Gelecek nesillerimiz için inşa edilen Türkiye’nin bu olmasına izin mi vereceğiz? Asla. Önce ölün, Saray her sorunda tümüyle sınıfta kalsın, sonra bu beceriksizler gelsin her yere beton döksün, olsun bitsin. Bunların kafası şunu almıyor; milletimizi barınmayla tehdit edecek kadar aciz bir duruma sürüklenmelerine asla izin vermeyeceğiz. Bu aziz milleti, acizliğe asla mahkum edemeyecekler. Bunun için gittim, dünyanın öbür ucuna gittim, dünyanın en iyi üniversitelerinde bilim insanlarıyla bunun için buluştum.

Teknolojiyi ve ekonomiyi konuştum. Dünyanın en büyük yatırım fonlarıyla çalışma toplantıları yaptım. Yüzlerce milyar dolarlık yatırım sözleri aldım. Kimse aziz milletime aciz muamelesi yapmasın diye. Türkiye’de ve dünyanın her yerinde alanında öncü yüzlerce bilim insanımızdan büyük bir kurul kurdum. Ekonomide şampiyonlar ligi kadrosunu bir araya getirdim. Sizi en temel hakkınız üzerinden hiç kimse tehdit edemesin, beklentilerinizi sıfırlamasın diye yaptım.

“Yozlaşmış olan ne varsa söküp atacağız”

Bilimle, temiz parayla yepyeni bir zihniyet dönüşümüyle ülkemizi bu kaygı, keder ve depresyon sarmalından hızla çıkarıp yepyeni bir yüzyıla yelken açacağız. Belki adı ‘Türkiye yüzyılı’ olmayacak ama Türkiye yaralarını sarıp, Cumhuriyetimizin ikinci yüzyılında mutlaka ayağa kalkacak ve koşmaya başlayacak. İnanın, o da olacak. Bu çürümüş düzeni geride bırakmak için yozlaşmış olan ne varsa söküp atacağız.
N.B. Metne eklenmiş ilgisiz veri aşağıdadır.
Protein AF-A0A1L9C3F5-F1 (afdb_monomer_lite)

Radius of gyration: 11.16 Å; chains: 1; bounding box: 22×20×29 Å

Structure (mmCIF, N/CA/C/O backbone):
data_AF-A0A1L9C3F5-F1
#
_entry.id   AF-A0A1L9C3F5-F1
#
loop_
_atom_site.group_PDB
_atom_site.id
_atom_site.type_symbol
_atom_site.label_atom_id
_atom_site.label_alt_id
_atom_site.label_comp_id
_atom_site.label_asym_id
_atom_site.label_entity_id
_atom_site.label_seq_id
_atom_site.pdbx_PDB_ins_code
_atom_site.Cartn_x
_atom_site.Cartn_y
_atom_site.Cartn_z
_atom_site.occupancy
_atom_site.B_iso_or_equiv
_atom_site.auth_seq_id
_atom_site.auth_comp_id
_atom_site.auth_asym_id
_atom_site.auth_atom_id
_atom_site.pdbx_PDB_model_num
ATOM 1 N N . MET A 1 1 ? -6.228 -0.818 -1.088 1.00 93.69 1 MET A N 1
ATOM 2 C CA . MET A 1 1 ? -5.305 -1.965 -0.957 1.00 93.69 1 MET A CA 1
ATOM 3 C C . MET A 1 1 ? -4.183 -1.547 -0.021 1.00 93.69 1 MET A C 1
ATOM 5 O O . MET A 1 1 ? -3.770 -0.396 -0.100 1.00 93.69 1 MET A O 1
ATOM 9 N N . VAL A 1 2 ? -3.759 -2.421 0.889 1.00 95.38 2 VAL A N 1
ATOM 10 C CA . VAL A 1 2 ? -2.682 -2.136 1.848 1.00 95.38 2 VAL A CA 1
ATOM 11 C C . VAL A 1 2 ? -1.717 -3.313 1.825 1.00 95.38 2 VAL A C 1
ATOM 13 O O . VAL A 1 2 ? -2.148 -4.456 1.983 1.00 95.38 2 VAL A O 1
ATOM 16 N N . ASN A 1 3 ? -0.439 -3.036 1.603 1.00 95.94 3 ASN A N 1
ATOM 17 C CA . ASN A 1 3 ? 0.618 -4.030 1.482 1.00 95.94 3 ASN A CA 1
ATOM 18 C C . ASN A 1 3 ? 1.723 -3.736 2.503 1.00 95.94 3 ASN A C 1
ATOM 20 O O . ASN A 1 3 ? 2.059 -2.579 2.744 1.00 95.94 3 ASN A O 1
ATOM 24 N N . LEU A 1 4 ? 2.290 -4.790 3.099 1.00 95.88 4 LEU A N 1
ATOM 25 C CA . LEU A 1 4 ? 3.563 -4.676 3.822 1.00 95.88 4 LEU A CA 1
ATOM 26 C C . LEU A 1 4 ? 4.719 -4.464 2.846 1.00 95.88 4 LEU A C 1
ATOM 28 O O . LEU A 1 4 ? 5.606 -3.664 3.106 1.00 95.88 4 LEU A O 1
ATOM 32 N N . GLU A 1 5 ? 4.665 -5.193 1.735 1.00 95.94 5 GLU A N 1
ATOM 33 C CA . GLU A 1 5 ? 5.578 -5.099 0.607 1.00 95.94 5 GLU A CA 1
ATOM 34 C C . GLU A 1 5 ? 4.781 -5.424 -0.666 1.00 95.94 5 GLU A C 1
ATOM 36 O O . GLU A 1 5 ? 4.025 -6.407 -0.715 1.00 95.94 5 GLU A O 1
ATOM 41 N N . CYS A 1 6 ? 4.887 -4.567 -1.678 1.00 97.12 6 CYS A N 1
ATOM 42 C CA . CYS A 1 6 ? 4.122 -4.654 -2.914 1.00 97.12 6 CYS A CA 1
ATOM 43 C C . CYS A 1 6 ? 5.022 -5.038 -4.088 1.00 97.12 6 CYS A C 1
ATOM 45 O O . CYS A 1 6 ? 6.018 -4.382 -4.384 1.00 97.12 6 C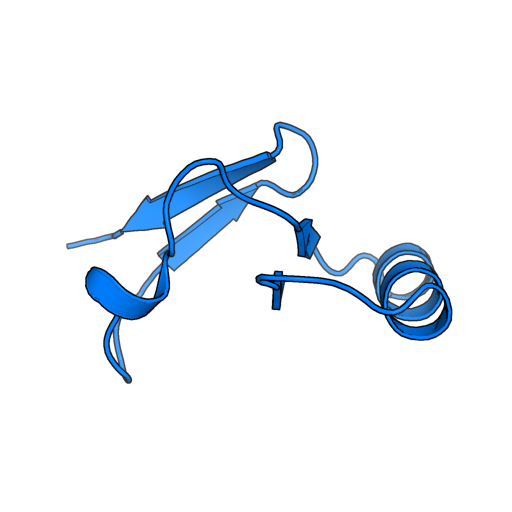YS A O 1
ATOM 47 N N . GLU A 1 7 ? 4.613 -6.067 -4.827 1.00 98.06 7 GLU A N 1
ATOM 48 C CA . GLU A 1 7 ? 5.257 -6.420 -6.087 1.00 98.06 7 GLU A CA 1
ATOM 49 C C . GLU A 1 7 ? 5.002 -5.338 -7.156 1.00 98.06 7 GLU A C 1
ATOM 51 O O . GLU A 1 7 ? 3.862 -4.879 -7.311 1.00 98.06 7 GLU A O 1
ATOM 56 N N . PRO A 1 8 ? 5.993 -4.989 -8.000 1.00 97.56 8 PRO A N 1
ATOM 57 C CA . PRO A 1 8 ? 5.834 -3.946 -9.016 1.00 97.56 8 PRO A CA 1
ATOM 58 C C . PRO A 1 8 ? 4.635 -4.151 -9.952 1.00 97.56 8 PRO A C 1
ATOM 60 O O . PRO A 1 8 ? 3.952 -3.196 -10.319 1.00 97.56 8 PRO A O 1
ATOM 63 N N . ILE A 1 9 ? 4.335 -5.401 -10.322 1.00 97.94 9 ILE A N 1
ATOM 64 C CA . ILE A 1 9 ? 3.195 -5.722 -11.193 1.00 97.94 9 ILE A CA 1
ATOM 65 C C . ILE A 1 9 ? 1.839 -5.436 -10.528 1.00 97.94 9 ILE A C 1
ATOM 67 O O . ILE A 1 9 ? 0.885 -5.073 -11.217 1.00 97.94 9 ILE A O 1
ATOM 71 N N . VAL A 1 10 ? 1.753 -5.556 -9.199 1.00 97.88 10 VAL A N 1
ATOM 72 C CA . VAL A 1 10 ? 0.539 -5.263 -8.426 1.00 97.88 10 VAL A CA 1
ATOM 73 C C . VAL A 1 10 ? 0.336 -3.753 -8.352 1.00 97.88 10 VAL A C 1
ATOM 75 O O . VAL A 1 10 ? -0.767 -3.278 -8.619 1.00 97.88 10 VAL A O 1
ATOM 78 N N . ALA A 1 11 ? 1.408 -2.993 -8.100 1.00 97.31 11 ALA A N 1
ATOM 79 C CA . ALA A 1 11 ? 1.370 -1.532 -8.113 1.00 97.31 11 ALA A CA 1
ATOM 80 C C . ALA A 1 11 ? 0.921 -0.979 -9.477 1.00 97.31 11 ALA A C 1
ATOM 82 O O . ALA A 1 11 ? 0.038 -0.124 -9.536 1.00 97.31 11 ALA A O 1
ATOM 83 N N . VAL A 1 12 ? 1.453 -1.514 -10.584 1.00 98.19 12 VAL A N 1
ATOM 84 C CA . VAL A 1 12 ? 1.016 -1.143 -11.944 1.00 98.19 12 VAL A CA 1
ATOM 85 C C . VAL A 1 12 ? -0.476 -1.419 -12.144 1.00 98.19 12 VAL A C 1
ATOM 87 O O . VAL A 1 12 ? -1.195 -0.565 -12.665 1.00 98.19 12 VAL A O 1
ATOM 90 N N . GLY A 1 13 ? -0.959 -2.583 -11.702 1.00 98.19 13 GLY A N 1
ATOM 91 C CA . GLY A 1 13 ? -2.380 -2.925 -11.765 1.00 98.19 13 GLY A CA 1
ATOM 92 C C . GLY A 1 13 ? -3.260 -1.956 -10.970 1.00 98.19 13 GLY A C 1
ATOM 93 O O . GLY A 1 13 ? -4.305 -1.533 -11.469 1.00 98.19 13 GLY A O 1
ATOM 94 N N . ALA A 1 14 ? -2.822 -1.562 -9.772 1.00 97.69 14 ALA A N 1
ATOM 95 C CA . ALA A 1 14 ? -3.527 -0.602 -8.927 1.00 97.69 14 ALA A CA 1
ATOM 96 C C . ALA A 1 14 ? -3.596 0.794 -9.567 1.00 97.69 14 ALA A C 1
ATOM 98 O O . ALA A 1 14 ? -4.672 1.387 -9.590 1.00 97.69 14 ALA A O 1
ATOM 99 N N . ILE A 1 15 ? -2.495 1.270 -10.164 1.00 96.50 15 ILE A N 1
ATOM 100 C CA . ILE A 1 15 ? -2.434 2.557 -10.879 1.00 96.50 15 ILE A CA 1
ATOM 101 C C . ILE A 1 15 ? -3.428 2.582 -12.044 1.00 96.50 15 ILE A C 1
ATOM 103 O O . ILE A 1 15 ? -4.224 3.509 -12.154 1.00 96.50 15 ILE A O 1
ATOM 107 N N . ILE A 1 16 ? -3.406 1.558 -12.903 1.00 98.31 16 ILE A N 1
ATOM 108 C CA . ILE A 1 16 ? -4.286 1.477 -14.083 1.00 98.31 16 ILE A CA 1
ATOM 109 C C . ILE A 1 16 ? -5.760 1.398 -13.676 1.00 98.31 16 ILE A C 1
ATOM 111 O O . ILE A 1 16 ? -6.626 1.917 -14.376 1.00 98.31 16 ILE A O 1
ATOM 115 N N . SER A 1 17 ? -6.039 0.733 -12.557 1.00 98.25 17 SER A N 1
ATOM 116 C CA . SER A 1 17 ? -7.402 0.499 -12.076 1.00 98.25 17 SER A CA 1
ATOM 117 C C . SER A 1 17 ? -7.923 1.614 -11.169 1.00 98.25 17 SER A C 1
ATOM 119 O O . SER A 1 17 ? -9.014 1.468 -10.624 1.00 98.25 17 SER A O 1
ATOM 121 N N . GLU A 1 18 ? -7.143 2.681 -10.960 1.00 96.50 18 GLU A N 1
ATOM 122 C CA . GLU A 1 18 ? -7.451 3.761 -10.013 1.00 96.50 18 GLU A CA 1
ATOM 123 C C . GLU A 1 18 ? -7.774 3.237 -8.597 1.00 96.50 18 GLU A C 1
ATOM 125 O O . GLU A 1 18 ? -8.591 3.795 -7.862 1.00 96.50 18 GLU A O 1
ATOM 130 N N . ILE A 1 19 ? -7.125 2.138 -8.195 1.00 97.25 19 ILE A N 1
ATOM 131 C CA . ILE A 1 19 ? -7.280 1.560 -6.861 1.00 97.25 19 ILE A CA 1
ATOM 132 C C . ILE A 1 19 ? -6.276 2.242 -5.928 1.00 97.25 19 ILE A C 1
ATOM 134 O O . ILE A 1 19 ? -5.070 2.131 -6.159 1.00 97.25 19 ILE A O 1
ATOM 138 N N . PRO A 1 20 ? -6.721 2.880 -4.831 1.00 96.88 20 PRO A N 1
ATOM 139 C CA . PRO A 1 20 ? -5.805 3.434 -3.845 1.00 96.88 20 PRO A CA 1
ATOM 140 C C . PRO A 1 20 ? -4.993 2.306 -3.199 1.00 96.88 20 PRO A C 1
ATOM 142 O O . PRO A 1 20 ? -5.554 1.353 -2.640 1.00 96.88 20 PRO A O 1
ATOM 145 N N . LEU A 1 21 ? -3.669 2.419 -3.282 1.00 97.19 21 LEU A N 1
ATOM 146 C CA . LEU A 1 21 ? -2.705 1.473 -2.735 1.00 97.19 21 LEU A CA 1
ATOM 147 C C . LEU A 1 21 ? -1.773 2.204 -1.773 1.00 97.19 21 LEU A C 1
ATOM 149 O O . LEU A 1 21 ? -1.254 3.265 -2.102 1.00 97.19 21 LEU A O 1
ATOM 153 N N . VAL A 1 22 ? -1.577 1.622 -0.595 1.00 96.38 22 VAL A N 1
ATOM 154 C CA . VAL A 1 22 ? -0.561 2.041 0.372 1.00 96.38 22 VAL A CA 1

Saygın bir ülke olma fırsatı dururken, bin odalı Saraylarından barınma hakkıyla milletimizi tehdit etmelerine asla izin vermeyeceğim. Onlar alçaldıkça unutmayın biz daha da yükseleceğiz. Merhametli, dirençli, nezih insanlarımızla birlikte yürüyeceğiz. Birlikte yükseleceğiz.

Bu şantajlarına, bu onurlu millet asla pabuç bırakmayacak. Dünyanın en iyi ekibi çalışıyor. Benim dedikodulara, magazine vaktim yok. Türkiye bizi bekliyor, birlikte yapacak çok işimiz var halkım. Barınmadan çok daha fazlasını hak ediyorsunuz ve hak ettiklerinizi alacaksınız.”